Shell version of the Hadoop MapReduce program

Copy Code code as follows:

#!/bin/bash-

# Load configuration file
SOURCE './config.sh '

# Processing command line arguments
While getopts "D:" Arg
Todo
Case $arg in
D
Date= $OPTARG

?)
echo "Unkonw argument"
Exit 1

Esac
Done

# The default processing date is yesterday
Default_date= ' date-v-1d +%y-%m-%d '

# Final processing date. Exit execution if the date format is not correct
Date=${date:-${default_date}}
if! [[' $date ' =~ [12][0-9]{3}-(0[1-9]|1[12])-(0[1-9]|[ 12][0-9]|3[01])]]
Then
echo "Invalid date (YYYY-MM-DD): $date"
Exit 1
Fi

# Pending files
log_files=$ (${hadoop_home}bin/hadoop fs-ls ${log_file_dir_in_hdfs} | awk ' {print $} ' | grep $date)

# If the number of files to be processed is zero, exit execution
Log_files_amount=$ (($ (echo $log _files | wc-l) + 0))
If [$log _files_amount-lt 1]
Then
echo "No log files found"
Exit 0
Fi

# input File List
For f in $log _files
Todo
Input_files_list= "${input_files_list} $f"
Done

function Map_reduce () {
If ${hadoop_home}bin/hadoop jar ${streaming_jar_path}-input${input_files_list}-output ${mapreduce_output_dir}${ date}/${1}/-mapper "${mapper} ${1}"-reducer "${reducer}"-file "${mapper}"
Then
echo "Streaming Job done!"
Else
Exit 1
Fi
}

# Recycle each bucket
For bucket in ${bucket_list[@]}
Todo
Map_reduce $bucket
Done

Related Article

Contact Us

The content source of this page is from Internet, which doesn't represent Alibaba Cloud's opinion; products and services mentioned on that page don't have any relationship with Alibaba Cloud. If the content of the page makes you feel confusing, please write us an email, we will handle the problem within 5 days after receiving your email.
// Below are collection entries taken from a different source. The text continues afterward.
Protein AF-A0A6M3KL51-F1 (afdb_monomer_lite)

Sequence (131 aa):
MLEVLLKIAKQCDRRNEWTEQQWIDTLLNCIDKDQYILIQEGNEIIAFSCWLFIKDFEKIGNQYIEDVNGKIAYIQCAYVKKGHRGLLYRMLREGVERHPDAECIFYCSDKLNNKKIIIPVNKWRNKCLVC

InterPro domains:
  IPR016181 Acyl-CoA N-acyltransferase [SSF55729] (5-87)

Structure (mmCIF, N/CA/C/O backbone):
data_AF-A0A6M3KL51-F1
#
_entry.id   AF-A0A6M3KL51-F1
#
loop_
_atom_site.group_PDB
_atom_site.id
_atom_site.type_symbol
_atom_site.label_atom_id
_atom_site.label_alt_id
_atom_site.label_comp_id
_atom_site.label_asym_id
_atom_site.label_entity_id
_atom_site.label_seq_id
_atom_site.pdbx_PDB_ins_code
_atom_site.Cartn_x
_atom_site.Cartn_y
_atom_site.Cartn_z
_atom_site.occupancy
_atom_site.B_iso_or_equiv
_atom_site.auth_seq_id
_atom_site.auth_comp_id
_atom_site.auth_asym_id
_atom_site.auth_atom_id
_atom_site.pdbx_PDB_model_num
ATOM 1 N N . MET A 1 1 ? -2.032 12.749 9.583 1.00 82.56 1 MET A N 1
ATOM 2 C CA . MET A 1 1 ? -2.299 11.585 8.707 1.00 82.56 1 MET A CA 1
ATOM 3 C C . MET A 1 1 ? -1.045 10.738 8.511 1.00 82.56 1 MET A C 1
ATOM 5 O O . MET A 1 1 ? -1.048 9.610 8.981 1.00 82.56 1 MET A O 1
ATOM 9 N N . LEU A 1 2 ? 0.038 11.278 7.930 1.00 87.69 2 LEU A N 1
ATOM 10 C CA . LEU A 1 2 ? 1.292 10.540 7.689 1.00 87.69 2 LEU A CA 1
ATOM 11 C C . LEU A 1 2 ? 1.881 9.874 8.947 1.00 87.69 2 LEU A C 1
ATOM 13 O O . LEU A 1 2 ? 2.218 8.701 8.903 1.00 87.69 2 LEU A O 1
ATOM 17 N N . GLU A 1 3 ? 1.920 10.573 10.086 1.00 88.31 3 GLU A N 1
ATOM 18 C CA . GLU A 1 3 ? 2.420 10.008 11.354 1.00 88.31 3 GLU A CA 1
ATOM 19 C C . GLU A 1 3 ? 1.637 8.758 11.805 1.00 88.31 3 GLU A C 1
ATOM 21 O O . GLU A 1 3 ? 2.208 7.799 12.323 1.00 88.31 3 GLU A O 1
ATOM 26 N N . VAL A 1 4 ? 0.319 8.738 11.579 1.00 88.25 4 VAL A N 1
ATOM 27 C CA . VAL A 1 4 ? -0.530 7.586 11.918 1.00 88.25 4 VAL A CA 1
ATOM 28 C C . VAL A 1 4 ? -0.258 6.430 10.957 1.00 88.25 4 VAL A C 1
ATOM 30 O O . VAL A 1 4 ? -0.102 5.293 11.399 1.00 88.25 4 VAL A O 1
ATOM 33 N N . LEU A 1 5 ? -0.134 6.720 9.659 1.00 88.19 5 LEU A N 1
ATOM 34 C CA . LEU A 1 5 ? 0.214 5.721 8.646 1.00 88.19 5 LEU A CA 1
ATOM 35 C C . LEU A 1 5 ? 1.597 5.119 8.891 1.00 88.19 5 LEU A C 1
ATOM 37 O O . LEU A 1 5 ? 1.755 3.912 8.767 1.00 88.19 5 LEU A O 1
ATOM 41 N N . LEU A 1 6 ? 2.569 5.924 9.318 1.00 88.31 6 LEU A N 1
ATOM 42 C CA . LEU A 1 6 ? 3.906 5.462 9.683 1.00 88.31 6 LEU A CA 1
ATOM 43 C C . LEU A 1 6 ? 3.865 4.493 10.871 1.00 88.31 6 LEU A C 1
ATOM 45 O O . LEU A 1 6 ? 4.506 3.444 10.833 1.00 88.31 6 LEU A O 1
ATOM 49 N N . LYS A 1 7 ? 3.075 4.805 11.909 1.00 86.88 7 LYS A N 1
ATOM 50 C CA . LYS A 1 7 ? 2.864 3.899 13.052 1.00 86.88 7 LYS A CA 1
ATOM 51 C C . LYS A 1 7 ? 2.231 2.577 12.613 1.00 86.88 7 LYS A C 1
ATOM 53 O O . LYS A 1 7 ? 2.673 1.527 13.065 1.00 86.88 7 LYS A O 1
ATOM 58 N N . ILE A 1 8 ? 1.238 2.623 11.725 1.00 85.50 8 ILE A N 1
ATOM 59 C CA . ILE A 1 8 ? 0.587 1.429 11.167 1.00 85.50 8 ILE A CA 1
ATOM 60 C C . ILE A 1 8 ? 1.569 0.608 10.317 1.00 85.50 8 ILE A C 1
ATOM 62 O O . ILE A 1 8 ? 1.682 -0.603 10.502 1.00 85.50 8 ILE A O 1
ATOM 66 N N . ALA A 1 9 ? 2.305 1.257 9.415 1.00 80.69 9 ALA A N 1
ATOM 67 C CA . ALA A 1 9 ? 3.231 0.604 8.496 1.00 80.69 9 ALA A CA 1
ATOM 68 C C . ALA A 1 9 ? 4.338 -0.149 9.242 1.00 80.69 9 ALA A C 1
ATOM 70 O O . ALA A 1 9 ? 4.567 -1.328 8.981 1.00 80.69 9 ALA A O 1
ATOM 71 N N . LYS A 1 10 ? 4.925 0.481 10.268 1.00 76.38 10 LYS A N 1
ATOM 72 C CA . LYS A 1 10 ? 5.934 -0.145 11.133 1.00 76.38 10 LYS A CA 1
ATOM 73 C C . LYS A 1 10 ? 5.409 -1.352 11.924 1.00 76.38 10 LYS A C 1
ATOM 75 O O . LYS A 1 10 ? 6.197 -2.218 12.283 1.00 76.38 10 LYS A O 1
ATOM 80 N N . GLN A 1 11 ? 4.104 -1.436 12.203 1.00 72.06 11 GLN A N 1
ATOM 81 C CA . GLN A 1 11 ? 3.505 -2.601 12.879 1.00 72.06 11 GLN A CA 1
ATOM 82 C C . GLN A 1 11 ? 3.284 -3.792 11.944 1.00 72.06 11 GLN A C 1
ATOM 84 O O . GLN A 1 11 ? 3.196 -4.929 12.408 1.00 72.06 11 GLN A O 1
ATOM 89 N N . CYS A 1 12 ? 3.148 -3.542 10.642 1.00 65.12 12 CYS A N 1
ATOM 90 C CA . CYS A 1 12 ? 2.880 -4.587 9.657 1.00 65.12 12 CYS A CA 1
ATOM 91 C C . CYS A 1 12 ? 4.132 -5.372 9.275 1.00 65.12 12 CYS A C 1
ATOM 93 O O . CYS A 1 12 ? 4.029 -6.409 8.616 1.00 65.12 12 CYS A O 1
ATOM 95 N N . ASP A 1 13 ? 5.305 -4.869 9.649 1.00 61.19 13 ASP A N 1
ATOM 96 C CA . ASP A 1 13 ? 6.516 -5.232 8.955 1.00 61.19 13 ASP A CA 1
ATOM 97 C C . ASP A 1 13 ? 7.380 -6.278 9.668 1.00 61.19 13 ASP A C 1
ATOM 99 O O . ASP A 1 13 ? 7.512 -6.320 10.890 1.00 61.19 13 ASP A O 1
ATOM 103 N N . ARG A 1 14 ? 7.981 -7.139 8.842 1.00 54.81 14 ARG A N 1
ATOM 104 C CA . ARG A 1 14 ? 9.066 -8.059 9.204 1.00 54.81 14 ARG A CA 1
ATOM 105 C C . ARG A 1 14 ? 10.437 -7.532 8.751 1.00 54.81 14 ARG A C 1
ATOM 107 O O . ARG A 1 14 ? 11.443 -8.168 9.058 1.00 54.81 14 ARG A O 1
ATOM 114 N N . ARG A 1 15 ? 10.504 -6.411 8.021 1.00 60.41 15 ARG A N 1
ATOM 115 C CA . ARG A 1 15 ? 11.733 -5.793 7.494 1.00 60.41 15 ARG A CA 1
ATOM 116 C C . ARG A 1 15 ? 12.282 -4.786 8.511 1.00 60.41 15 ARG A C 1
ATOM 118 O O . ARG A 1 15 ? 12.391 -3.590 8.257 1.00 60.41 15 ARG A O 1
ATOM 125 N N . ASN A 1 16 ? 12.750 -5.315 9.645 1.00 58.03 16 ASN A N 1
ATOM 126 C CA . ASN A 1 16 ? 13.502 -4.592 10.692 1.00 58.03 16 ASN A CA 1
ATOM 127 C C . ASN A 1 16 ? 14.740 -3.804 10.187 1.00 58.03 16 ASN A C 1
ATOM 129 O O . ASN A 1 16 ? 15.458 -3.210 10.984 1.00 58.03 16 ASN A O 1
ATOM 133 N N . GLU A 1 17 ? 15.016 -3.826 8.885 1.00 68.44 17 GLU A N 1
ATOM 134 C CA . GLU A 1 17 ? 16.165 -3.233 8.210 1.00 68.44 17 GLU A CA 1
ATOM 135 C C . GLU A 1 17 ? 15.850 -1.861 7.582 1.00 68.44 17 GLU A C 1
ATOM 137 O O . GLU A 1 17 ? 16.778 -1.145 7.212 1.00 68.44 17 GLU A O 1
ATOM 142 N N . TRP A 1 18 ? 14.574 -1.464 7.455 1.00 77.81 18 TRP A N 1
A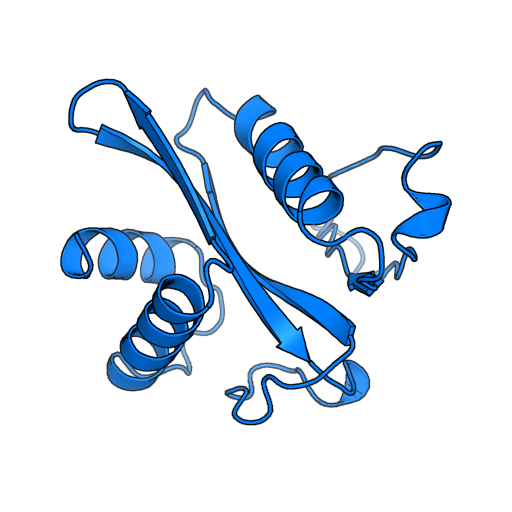TOM 143 C CA . TRP A 1 18 ? 14.211 -0.162 6.878 1.00 77.81 18 TRP A CA 1
ATOM 144 C C . TRP A 1 18 ? 14.302 0.969 7.904 1.00 77.81 18 TRP A C 1
ATOM 146 O O . TRP A 1 18 ? 13.781 0.890 9.019 1.00 77.81 18 TRP A O 1
ATOM 156 N N . THR A 1 19 ? 14.918 2.071 7.489 1.00 85.69 19 THR A N 1
ATOM 157 C CA . THR A 1 19 ? 14.944 3.322 8.248 1.00 85.69 19 THR A CA 1
ATOM 158 C C . THR A 1 19 ? 13.570 3.995 8.255 1.00 85.69 19 THR A C 1
ATOM 160 O O . THR A 1 19 ? 12.718 3.754 7.399 1.00 85.69 19 THR A O 1
ATOM 163 N N . GLU A 1 20 ? 13.345 4.892 9.216 1.00 87.62 20 GLU A N 1
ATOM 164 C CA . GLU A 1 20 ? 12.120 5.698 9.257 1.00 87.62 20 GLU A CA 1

If you find any instances of plagiarism from the community, please send an email to: info-contact@alibabacloud.com and provide relevant evidence. A staff member will contact you within 5 working days.
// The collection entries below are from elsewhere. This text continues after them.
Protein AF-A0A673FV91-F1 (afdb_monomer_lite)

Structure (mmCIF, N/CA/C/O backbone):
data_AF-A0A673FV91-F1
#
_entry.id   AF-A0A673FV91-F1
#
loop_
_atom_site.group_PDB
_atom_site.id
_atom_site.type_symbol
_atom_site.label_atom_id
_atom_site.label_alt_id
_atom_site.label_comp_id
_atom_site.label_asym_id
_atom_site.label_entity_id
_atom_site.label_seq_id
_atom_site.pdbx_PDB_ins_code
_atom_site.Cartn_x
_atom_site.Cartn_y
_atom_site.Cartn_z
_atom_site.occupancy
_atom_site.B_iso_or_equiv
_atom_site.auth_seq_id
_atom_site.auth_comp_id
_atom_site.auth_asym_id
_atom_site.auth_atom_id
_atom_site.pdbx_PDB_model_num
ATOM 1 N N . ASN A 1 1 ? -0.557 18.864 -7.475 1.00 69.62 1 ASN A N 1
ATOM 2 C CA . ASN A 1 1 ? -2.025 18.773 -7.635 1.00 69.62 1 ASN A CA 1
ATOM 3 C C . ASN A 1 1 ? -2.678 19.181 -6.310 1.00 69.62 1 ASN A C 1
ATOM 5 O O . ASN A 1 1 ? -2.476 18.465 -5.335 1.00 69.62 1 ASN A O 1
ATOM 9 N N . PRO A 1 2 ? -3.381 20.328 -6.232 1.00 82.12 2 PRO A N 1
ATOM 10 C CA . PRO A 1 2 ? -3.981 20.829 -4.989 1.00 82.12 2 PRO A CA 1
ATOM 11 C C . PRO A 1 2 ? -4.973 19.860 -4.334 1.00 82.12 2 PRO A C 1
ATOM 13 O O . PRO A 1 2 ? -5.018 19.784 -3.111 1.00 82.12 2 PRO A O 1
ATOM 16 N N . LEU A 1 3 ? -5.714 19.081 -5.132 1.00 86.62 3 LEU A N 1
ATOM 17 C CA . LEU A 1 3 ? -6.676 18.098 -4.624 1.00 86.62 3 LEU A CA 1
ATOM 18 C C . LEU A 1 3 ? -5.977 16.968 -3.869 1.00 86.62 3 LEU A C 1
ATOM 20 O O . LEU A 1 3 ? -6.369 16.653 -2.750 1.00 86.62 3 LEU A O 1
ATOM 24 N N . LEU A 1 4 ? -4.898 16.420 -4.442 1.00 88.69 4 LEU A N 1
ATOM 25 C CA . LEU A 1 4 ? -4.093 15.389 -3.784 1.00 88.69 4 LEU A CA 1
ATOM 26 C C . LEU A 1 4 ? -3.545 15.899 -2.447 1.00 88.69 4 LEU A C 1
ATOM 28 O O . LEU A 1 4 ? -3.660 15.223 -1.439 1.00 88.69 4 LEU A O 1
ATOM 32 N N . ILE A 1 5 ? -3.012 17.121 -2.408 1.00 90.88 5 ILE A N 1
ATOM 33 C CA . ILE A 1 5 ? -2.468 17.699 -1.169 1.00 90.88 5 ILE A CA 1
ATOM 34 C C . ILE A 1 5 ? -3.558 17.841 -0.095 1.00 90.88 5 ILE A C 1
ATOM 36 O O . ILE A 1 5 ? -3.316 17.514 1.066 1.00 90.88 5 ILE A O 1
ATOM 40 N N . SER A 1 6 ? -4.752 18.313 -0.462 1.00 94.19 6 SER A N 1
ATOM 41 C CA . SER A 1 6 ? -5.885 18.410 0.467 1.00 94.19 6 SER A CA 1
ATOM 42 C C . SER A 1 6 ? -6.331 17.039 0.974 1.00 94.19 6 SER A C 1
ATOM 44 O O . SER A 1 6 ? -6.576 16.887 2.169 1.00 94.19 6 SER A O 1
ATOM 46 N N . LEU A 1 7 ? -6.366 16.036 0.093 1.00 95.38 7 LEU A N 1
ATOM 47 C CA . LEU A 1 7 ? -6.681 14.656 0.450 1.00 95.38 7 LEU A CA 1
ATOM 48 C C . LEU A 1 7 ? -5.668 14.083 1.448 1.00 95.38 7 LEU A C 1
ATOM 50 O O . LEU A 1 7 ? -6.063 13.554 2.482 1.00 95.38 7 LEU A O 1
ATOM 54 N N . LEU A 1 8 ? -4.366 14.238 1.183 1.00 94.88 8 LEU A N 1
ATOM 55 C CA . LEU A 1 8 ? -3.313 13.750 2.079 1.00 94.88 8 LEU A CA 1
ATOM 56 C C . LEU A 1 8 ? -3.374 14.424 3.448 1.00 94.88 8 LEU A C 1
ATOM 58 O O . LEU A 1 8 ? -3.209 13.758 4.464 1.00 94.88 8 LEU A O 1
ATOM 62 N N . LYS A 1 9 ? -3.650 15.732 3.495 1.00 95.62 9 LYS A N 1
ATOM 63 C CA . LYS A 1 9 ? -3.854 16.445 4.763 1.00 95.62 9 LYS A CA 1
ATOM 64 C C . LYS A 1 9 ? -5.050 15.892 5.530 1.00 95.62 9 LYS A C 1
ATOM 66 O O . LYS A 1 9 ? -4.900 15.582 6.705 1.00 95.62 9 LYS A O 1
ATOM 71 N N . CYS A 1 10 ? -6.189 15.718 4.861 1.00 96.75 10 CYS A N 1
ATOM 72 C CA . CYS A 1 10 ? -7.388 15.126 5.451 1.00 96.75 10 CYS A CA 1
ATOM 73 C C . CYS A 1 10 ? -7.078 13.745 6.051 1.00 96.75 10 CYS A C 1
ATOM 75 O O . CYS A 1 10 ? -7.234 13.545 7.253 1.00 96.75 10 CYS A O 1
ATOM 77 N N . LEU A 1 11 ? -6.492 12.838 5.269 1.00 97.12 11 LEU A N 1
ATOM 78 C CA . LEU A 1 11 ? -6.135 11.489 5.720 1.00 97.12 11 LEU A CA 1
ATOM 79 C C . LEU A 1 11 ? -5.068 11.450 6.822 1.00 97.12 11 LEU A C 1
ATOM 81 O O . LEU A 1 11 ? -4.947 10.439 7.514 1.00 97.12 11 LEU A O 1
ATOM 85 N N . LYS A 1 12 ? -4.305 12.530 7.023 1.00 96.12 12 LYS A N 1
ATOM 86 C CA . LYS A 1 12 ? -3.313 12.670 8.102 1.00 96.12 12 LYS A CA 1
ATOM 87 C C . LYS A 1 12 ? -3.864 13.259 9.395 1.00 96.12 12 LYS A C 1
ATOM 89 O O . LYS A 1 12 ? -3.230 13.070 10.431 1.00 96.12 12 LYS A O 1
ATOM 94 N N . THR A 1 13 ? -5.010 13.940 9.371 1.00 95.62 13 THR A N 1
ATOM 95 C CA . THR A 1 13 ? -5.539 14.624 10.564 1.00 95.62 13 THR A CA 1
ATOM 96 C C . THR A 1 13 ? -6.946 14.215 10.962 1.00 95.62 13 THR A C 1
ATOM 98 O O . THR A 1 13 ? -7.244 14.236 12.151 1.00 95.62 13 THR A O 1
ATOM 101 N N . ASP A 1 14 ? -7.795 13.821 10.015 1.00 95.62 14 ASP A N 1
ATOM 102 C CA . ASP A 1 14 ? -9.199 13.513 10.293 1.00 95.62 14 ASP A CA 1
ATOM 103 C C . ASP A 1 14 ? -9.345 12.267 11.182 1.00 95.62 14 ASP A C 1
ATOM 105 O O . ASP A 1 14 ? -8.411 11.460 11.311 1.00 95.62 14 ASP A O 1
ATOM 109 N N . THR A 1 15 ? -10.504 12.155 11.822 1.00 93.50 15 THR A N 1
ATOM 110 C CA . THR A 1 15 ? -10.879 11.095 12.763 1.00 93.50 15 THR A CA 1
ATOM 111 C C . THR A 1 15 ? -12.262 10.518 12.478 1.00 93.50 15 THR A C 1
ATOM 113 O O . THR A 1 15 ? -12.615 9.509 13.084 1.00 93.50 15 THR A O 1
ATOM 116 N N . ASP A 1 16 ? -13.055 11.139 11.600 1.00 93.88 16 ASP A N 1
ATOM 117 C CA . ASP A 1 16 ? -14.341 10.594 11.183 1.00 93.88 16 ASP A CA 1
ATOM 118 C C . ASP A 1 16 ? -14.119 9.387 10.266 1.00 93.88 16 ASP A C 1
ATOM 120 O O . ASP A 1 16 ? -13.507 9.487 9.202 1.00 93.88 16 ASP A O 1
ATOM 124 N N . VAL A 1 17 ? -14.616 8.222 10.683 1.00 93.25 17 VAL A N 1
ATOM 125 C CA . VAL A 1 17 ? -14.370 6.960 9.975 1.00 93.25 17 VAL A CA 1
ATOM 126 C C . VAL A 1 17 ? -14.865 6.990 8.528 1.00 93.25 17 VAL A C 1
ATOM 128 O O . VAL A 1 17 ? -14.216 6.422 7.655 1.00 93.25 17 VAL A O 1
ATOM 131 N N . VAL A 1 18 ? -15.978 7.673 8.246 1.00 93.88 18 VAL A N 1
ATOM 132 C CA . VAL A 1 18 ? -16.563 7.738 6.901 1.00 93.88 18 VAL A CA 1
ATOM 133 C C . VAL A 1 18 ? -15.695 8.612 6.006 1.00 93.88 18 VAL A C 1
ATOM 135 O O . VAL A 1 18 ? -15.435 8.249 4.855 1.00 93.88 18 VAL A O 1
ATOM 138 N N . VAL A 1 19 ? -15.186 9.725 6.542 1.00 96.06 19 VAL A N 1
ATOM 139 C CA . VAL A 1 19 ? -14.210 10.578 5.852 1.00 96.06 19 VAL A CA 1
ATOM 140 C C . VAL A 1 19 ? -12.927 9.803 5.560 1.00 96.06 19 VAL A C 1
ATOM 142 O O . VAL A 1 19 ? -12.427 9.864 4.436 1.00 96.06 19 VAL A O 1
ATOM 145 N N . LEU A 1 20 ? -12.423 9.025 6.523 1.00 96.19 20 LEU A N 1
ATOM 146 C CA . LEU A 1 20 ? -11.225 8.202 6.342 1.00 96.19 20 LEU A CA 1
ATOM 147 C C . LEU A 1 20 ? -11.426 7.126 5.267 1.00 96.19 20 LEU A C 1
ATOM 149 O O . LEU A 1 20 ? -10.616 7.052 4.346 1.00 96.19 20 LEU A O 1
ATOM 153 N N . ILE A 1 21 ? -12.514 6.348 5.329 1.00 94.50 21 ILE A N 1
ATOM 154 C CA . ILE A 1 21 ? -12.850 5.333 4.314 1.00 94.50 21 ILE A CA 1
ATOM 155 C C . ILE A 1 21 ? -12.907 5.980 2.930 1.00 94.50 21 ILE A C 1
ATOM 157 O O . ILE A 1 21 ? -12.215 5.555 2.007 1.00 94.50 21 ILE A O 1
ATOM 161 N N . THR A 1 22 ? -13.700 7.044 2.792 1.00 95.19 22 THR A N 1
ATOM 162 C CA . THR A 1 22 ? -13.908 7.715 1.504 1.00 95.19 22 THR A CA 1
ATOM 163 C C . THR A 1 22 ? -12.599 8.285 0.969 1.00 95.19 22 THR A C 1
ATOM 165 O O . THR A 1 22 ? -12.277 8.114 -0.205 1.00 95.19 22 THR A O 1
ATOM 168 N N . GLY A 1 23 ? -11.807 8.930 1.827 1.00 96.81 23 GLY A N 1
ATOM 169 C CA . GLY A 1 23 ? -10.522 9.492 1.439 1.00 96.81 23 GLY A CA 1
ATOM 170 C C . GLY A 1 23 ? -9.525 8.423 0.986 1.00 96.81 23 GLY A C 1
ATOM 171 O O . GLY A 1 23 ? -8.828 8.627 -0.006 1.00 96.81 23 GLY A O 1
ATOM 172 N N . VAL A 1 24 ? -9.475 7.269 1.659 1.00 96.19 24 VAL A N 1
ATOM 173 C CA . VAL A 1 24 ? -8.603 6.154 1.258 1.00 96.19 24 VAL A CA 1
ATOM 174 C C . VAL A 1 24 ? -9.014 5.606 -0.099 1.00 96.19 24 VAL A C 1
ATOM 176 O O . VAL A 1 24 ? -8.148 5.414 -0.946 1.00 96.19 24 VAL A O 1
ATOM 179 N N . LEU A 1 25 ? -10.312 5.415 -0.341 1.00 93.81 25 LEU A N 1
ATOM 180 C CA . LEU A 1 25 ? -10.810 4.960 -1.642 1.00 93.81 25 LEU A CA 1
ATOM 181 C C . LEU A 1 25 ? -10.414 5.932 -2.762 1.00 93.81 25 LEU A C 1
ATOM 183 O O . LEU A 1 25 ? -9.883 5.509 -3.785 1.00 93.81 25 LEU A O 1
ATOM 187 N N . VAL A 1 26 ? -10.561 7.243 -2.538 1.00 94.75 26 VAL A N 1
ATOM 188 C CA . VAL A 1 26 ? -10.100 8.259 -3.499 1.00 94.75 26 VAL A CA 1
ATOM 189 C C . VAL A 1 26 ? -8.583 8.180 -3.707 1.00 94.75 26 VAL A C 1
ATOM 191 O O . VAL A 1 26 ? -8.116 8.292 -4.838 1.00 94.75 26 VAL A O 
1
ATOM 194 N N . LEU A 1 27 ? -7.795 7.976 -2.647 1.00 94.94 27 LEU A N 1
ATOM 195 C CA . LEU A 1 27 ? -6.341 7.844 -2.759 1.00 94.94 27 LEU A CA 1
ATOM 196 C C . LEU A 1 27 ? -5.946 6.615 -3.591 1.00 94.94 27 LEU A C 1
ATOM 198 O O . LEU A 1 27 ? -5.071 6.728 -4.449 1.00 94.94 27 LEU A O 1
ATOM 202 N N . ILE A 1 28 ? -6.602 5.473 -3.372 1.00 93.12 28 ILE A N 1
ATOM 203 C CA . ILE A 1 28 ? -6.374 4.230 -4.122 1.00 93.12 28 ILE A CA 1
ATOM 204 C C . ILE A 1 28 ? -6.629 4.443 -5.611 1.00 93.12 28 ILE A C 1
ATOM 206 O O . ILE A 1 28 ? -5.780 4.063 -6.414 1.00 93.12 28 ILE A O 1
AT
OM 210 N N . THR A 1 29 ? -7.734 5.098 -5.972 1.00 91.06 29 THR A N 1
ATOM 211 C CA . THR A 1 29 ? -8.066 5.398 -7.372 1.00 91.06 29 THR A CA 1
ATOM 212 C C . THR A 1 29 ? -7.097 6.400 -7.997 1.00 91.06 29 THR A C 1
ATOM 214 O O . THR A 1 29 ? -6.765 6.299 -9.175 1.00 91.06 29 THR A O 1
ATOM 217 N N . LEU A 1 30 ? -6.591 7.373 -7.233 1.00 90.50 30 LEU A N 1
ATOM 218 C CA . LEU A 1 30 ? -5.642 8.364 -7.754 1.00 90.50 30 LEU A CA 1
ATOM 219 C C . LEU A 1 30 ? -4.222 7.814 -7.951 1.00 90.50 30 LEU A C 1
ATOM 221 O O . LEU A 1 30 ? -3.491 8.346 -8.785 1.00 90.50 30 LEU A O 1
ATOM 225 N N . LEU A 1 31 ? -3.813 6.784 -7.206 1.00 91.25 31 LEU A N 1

A Free Trial That Lets You Build Big!

Start building with 50+ products and up to 12 months usage for Elastic Compute Service

  • Sales Support

    1 on 1 presale consultation

  • After-Sales Support

    24/7 Technical Support 6 Free Tickets per Quarter Faster Response

  • Alibaba Cloud offers highly flexible support services tailored to meet your exact needs.